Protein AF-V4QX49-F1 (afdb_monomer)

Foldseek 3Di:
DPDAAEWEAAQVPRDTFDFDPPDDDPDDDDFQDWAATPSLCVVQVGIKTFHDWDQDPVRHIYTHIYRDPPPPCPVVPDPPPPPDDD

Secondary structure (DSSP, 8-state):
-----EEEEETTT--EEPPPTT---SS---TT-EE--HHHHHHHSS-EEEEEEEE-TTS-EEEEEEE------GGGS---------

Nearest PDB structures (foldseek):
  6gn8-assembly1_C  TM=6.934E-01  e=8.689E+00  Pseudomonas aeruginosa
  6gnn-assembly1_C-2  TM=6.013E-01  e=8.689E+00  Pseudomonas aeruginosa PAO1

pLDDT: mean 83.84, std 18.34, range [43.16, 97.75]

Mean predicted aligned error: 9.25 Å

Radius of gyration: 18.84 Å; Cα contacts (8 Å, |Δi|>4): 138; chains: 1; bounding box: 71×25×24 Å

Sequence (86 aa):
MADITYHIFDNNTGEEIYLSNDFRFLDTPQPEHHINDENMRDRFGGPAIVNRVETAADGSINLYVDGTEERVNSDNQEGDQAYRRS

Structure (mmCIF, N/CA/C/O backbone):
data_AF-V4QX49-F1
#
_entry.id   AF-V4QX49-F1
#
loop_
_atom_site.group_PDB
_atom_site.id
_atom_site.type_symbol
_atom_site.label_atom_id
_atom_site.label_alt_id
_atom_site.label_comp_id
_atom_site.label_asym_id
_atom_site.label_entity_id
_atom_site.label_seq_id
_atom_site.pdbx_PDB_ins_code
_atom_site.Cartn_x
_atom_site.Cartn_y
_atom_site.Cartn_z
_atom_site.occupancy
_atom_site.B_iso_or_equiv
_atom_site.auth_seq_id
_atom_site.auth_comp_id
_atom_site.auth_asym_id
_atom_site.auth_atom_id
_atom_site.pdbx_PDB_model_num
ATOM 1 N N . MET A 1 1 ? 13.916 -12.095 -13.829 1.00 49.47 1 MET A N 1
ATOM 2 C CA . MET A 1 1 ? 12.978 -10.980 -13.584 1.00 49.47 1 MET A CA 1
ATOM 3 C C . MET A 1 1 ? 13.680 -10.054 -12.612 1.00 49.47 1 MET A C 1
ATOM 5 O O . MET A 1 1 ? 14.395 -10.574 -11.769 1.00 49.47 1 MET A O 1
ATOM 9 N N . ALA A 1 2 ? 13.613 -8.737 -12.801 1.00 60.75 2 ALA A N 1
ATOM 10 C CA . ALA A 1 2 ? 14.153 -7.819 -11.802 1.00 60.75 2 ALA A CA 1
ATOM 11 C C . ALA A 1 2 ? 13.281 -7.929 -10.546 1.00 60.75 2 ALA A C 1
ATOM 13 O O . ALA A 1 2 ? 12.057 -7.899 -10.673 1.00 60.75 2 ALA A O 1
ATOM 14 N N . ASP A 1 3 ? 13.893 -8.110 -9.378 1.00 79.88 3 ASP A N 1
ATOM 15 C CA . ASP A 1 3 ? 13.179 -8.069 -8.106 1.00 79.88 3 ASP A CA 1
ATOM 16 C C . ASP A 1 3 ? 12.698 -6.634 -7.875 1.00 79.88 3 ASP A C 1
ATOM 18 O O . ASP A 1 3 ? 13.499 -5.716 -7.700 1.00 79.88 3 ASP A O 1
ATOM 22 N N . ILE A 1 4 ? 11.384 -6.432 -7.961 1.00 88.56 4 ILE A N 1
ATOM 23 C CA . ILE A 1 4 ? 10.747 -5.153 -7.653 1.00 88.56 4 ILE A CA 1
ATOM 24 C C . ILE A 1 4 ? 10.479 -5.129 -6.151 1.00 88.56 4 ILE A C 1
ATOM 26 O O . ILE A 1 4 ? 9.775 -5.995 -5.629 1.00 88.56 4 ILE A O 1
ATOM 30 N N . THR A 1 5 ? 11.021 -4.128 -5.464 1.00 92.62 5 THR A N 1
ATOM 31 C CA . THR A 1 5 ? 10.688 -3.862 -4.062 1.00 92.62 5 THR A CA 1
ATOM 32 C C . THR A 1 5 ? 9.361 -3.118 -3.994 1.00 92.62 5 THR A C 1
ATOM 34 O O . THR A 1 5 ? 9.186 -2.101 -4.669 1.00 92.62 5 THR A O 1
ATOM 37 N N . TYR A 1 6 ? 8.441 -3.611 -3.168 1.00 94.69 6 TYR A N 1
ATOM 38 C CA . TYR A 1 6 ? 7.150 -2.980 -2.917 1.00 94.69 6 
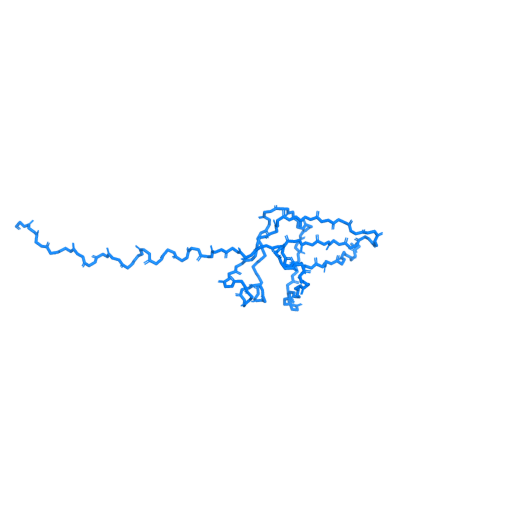TYR A CA 1
ATOM 39 C C . TYR A 1 6 ? 7.096 -2.437 -1.491 1.00 94.69 6 TYR A C 1
ATOM 41 O O . TYR A 1 6 ? 7.385 -3.169 -0.546 1.00 94.69 6 TYR A O 1
ATOM 49 N N . HIS A 1 7 ? 6.665 -1.188 -1.356 1.00 96.44 7 HIS A N 1
ATOM 50 C CA . HIS A 1 7 ? 6.334 -0.554 -0.085 1.00 96.44 7 HIS A CA 1
ATOM 51 C C . HIS A 1 7 ? 4.8
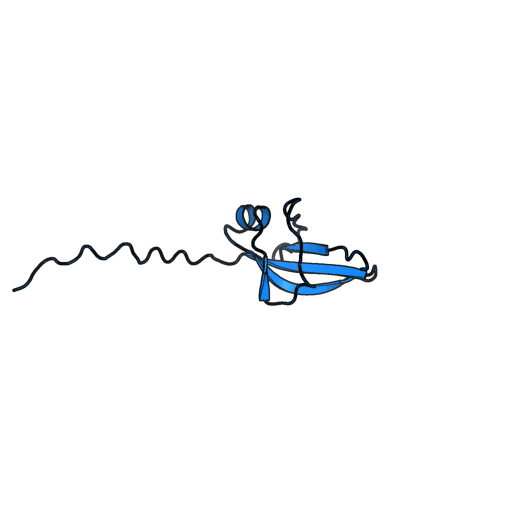40 -0.264 -0.070 1.00 96.44 7 HIS A C 1
ATOM 53 O O . HIS A 1 7 ? 4.311 0.295 -1.031 1.00 96.44 7 HIS A O 1
ATOM 59 N N . ILE A 1 8 ? 4.145 -0.662 0.990 1.00 97.31 8 ILE A N 1
ATOM 60 C CA . ILE A 1 8 ? 2.700 -0.482 1.094 1.00 97.31 8 ILE A CA 1
ATOM 61 C C . ILE A 1 8 ? 2.435 0.544 2.179 1.00 97.31 8 ILE A C 1
ATOM 63 O O . ILE A 1 8 ? 3.011 0.462 3.254 1.00 97.31 8 ILE A O 1
ATOM 67 N N . PHE A 1 9 ? 1.570 1.506 1.902 1.00 97.62 9 PHE A N 1
ATOM 68 C CA . PHE A 1 9 ? 1.241 2.599 2.797 1.00 97.62 9 PHE A CA 1
ATOM 69 C C . PHE A 1 9 ? -0.263 2.677 2.992 1.00 97.62 9 PHE A C 1
ATOM 71 O 
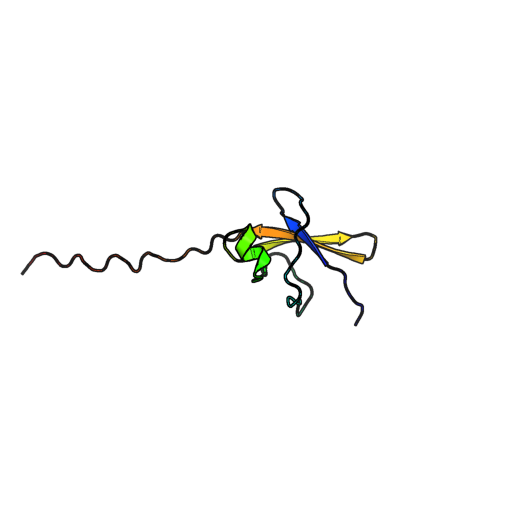O . PHE A 1 9 ? -1.032 2.580 2.035 1.00 97.62 9 PHE A O 1
ATOM 78 N N . ASP A 1 10 ? -0.675 2.923 4.226 1.00 96.44 10 ASP A N 1
ATOM 79 C CA . ASP A 1 10 ? -2.020 3.389 4.524 1.00 96.44 10 ASP A CA 1
ATOM 80 C C . ASP A 1 10 ? -2.242 4.734 3.818 1.00 96.44 10 ASP A C 1
ATOM 82 O O . ASP A 1 10 ? -1.505 5.696 4.043 1.00 96.44 10 ASP A O 1
ATOM 86 N N . ASN A 1 11 ? -3.232 4.814 2.933 1.00 96.38 11 ASN A N 1
ATOM 87 C CA . ASN A 1 11 ? -3.493 6.028 2.166 1.00 96.38 11 ASN A CA 1
ATOM 88 C C . ASN A 1 11 ? -3.971 7.195 3.053 1.00 96.38 11 ASN A C 1
ATOM 90 O O . ASN A 1 11 ? -3.744 8.355 2.710 1.00 96.38 11 ASN A O 1
ATOM 94 N N . ASN A 1 12 ? -4.583 6.907 4.208 1.00 92.81 12 ASN A N 1
ATOM 95 C CA . ASN A 1 12 ? -5.114 7.923 5.116 1.00 92.81 12 ASN A CA 1
ATOM 96 C C . ASN A 1 12 ? -4.062 8.410 6.114 1.00 92.81 12 ASN A C 1
ATOM 98 O O . ASN A 1 12 ? -4.010 9.604 6.412 1.00 92.81 12 ASN A O 1
ATOM 102 N N . THR A 1 13 ? -3.240 7.503 6.651 1.00 94.56 13 THR A N 1
ATOM 103 C CA . THR A 1 13 ? -2.252 7.848 7.692 1.00 94.56 13 THR A CA 1
ATOM 104 C C . THR A 1 13 ? -0.837 8.047 7.154 1.00 94.56 13 THR A C 1
ATOM 106 O O . THR A 1 13 ? -0.029 8.714 7.799 1.00 94.56 13 THR A O 1
ATOM 109 N N . GLY A 1 14 ? -0.525 7.503 5.975 1.00 94.94 14 GLY A N 1
ATOM 110 C CA . GLY A 1 14 ? 0.824 7.474 5.409 1.00 94.94 14 GLY A CA 1
ATOM 111 C C . GLY A 1 14 ? 1.769 6.488 6.103 1.00 94.94 14 GLY A C 1
ATOM 112 O O . GLY A 1 14 ? 2.963 6.487 5.809 1.00 94.94 14 GLY A O 1
ATOM 113 N N . GLU A 1 15 ? 1.268 5.667 7.028 1.00 96.31 15 GLU A N 1
ATOM 114 C CA . GLU A 1 15 ? 2.066 4.649 7.713 1.00 96.31 15 GLU A CA 1
ATOM 115 C C . GLU A 1 15 ? 2.396 3.487 6.778 1.00 96.31 15 GLU A C 1
ATOM 117 O O . GLU A 1 15 ? 1.534 3.023 6.032 1.00 96.31 15 GLU A O 1
ATOM 122 N N . GLU A 1 16 ? 3.631 2.988 6.846 1.00 96.88 16 GLU A N 1
ATOM 123 C CA . GLU A 1 16 ? 4.027 1.789 6.108 1.00 96.88 16 GLU A CA 1
ATOM 124 C C . GLU A 1 16 ? 3.390 0.537 6.734 1.00 96.88 16 GLU A C 1
ATOM 126 O O . GLU A 1 16 ? 3.388 0.351 7.954 1.00 96.88 16 GLU A O 1
ATOM 131 N N . ILE A 1 17 ? 2.848 -0.324 5.880 1.00 95.50 17 ILE A N 1
ATOM 132 C CA . ILE A 1 17 ? 2.192 -1.582 6.214 1.00 95.50 17 ILE A CA 1
ATOM 133 C C . ILE A 1 17 ? 3.010 -2.718 5.609 1.00 95.50 17 ILE A C 1
ATOM 135 O O . ILE A 1 17 ? 3.374 -2.697 4.433 1.00 95.50 17 ILE A O 1
ATOM 139 N N . TYR A 1 18 ? 3.239 -3.756 6.406 1.00 95.44 18 TYR A N 1
ATOM 140 C CA . TYR A 1 18 ? 3.926 -4.962 5.966 1.00 95.44 18 TYR A CA 1
ATOM 141 C C . TYR A 1 18 ? 2.907 -6.070 5.706 1.00 95.44 18 TYR A C 1
ATOM 143 O O . TYR A 1 18 ? 2.083 -6.386 6.565 1.00 95.44 18 TYR A O 1
ATOM 151 N N . LEU A 1 19 ? 2.969 -6.659 4.514 1.00 93.81 19 LEU A N 1
ATOM 152 C CA . LEU A 1 19 ? 2.172 -7.831 4.144 1.00 93.81 19 LEU A CA 1
ATOM 153 C C . LEU A 1 19 ? 2.689 -9.087 4.854 1.00 93.81 19 LEU A C 1
ATOM 155 O O . LEU A 1 19 ? 3.802 -9.093 5.390 1.00 93.81 19 LEU A O 1
ATOM 159 N N . SER A 1 20 ? 1.896 -10.158 4.847 1.00 94.12 20 SER A N 1
ATOM 160 C CA . SER A 1 20 ? 2.358 -11.454 5.347 1.00 94.12 20 SER A CA 1
ATOM 161 C C . SER A 1 20 ? 3.573 -11.966 4.564 1.00 94.12 20 SER A C 1
ATOM 163 O O . SER A 1 20 ? 3.776 -11.659 3.385 1.00 94.12 20 SER A O 1
ATOM 165 N N . ASN A 1 21 ? 4.390 -12.797 5.216 1.00 91.94 21 ASN A N 1
ATOM 166 C CA . ASN A 1 21 ? 5.611 -13.345 4.613 1.00 91.94 21 ASN A CA 1
ATOM 167 C C . ASN A 1 21 ? 5.340 -14.195 3.360 1.00 91.94 21 ASN A C 1
ATOM 169 O O . ASN A 1 21 ? 6.232 -14.341 2.516 1.00 91.94 21 ASN A O 1
ATOM 173 N N . ASP A 1 22 ? 4.129 -14.734 3.232 1.00 90.88 22 ASP A N 1
ATOM 174 C CA . ASP A 1 22 ? 3.706 -15.608 2.138 1.00 90.88 22 ASP A CA 1
ATOM 175 C C . ASP A 1 22 ? 3.058 -14.843 0.973 1.00 90.88 22 ASP A C 1
ATOM 177 O O . ASP A 1 22 ? 2.911 -15.393 -0.121 1.00 90.88 22 ASP A O 1
ATOM 
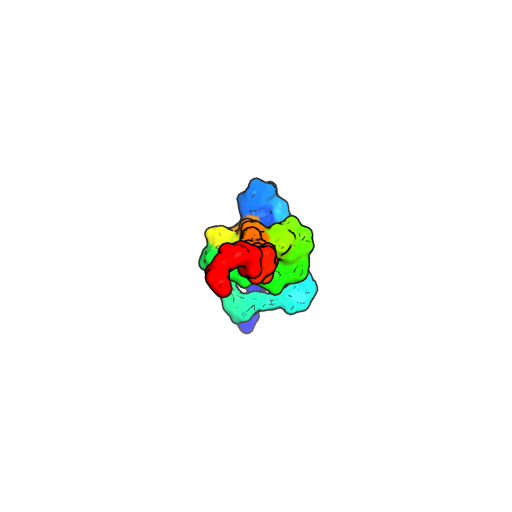181 N N . PHE A 1 23 ? 2.719 -13.562 1.154 1.00 92.06 23 PHE A N 1
ATOM 182 C CA . PHE A 1 23 ? 2.073 -12.772 0.113 1.00 92.06 23 PHE A CA 1
ATOM 183 C C . PHE A 1 23 ? 3.016 -12.467 -1.052 1.00 92.06 23 PHE A C 1
ATOM 185 O O . PHE A 1 23 ? 4.136 -11.985 -0.866 1.00 92.06 23 PHE A O 1
ATOM 192 N N . ARG A 1 24 ? 2.555 -12.676 -2.287 1.00 90.56 24 ARG A N 1
ATOM 193 C CA . ARG A 1 24 ? 3.295 -12.320 -3.504 1.00 90.56 24 ARG A CA 1
ATOM 194 C C . ARG A 1 24 ? 2.355 -11.700 -4.530 1.00 90.56 24 ARG A C 1
ATOM 196 O O . ARG A 1 24 ? 1.278 -12.230 -4.788 1.00 90.56 24 ARG A O 1
ATOM 203 N N . PHE A 1 25 ? 2.800 -10.617 -5.159 1.00 90.50 25 PHE A N 1
ATOM 204 C CA . PHE A 1 25 ? 2.142 -10.092 -6.351 1.00 90.50 25 PHE A CA 1
ATOM 205 C C . PHE A 1 25 ? 2.460 -10.992 -7.553 1.00 90.50 25 PHE A C 1
ATOM 207 O O . PHE A 1 25 ? 3.621 -11.324 -7.787 1.00 90.50 25 PHE A O 1
ATOM 214 N N . LEU A 1 26 ? 1.430 -11.391 -8.304 1.00 87.62 26 LEU A N 1
ATOM 215 C CA . LEU A 1 26 ? 1.594 -12.143 -9.557 1.00 87.62 26 LEU A CA 1
ATOM 216 C C . LEU A 1 26 ? 2.033 -11.234 -10.713 1.00 87.62 26 LEU A C 1
ATOM 218 O O . LEU A 1 26 ? 2.813 -11.647 -11.565 1.00 87.62 26 LEU A O 1
ATOM 222 N N . ASP A 1 27 ? 1.566 -9.987 -10.685 1.00 88.44 27 ASP A N 1
ATOM 223 C CA . ASP A 1 27 ? 1.842 -8.928 -11.649 1.00 88.44 27 ASP A CA 1
ATOM 224 C C . ASP A 1 27 ? 1.966 -7.592 -10.908 1.00 88.44 27 ASP A C 1
ATOM 226 O O . ASP A 1 27 ? 1.506 -7.461 -9.769 1.00 88.44 27 ASP A O 1
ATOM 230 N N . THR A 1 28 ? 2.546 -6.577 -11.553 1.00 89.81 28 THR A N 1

※

Please show the lines in the entries above that hold the string "Pseudomonas".

→ **Output of the exercise**:
  6gn8-assembly1_C  TM=6.934E-01  e=8.689E+00  Pseudomonas aeruginosa
  6gnn-assembly1_C-2  TM=6.013E-01  e=8.689E+00  Pseudomonas aeruginosa PAO1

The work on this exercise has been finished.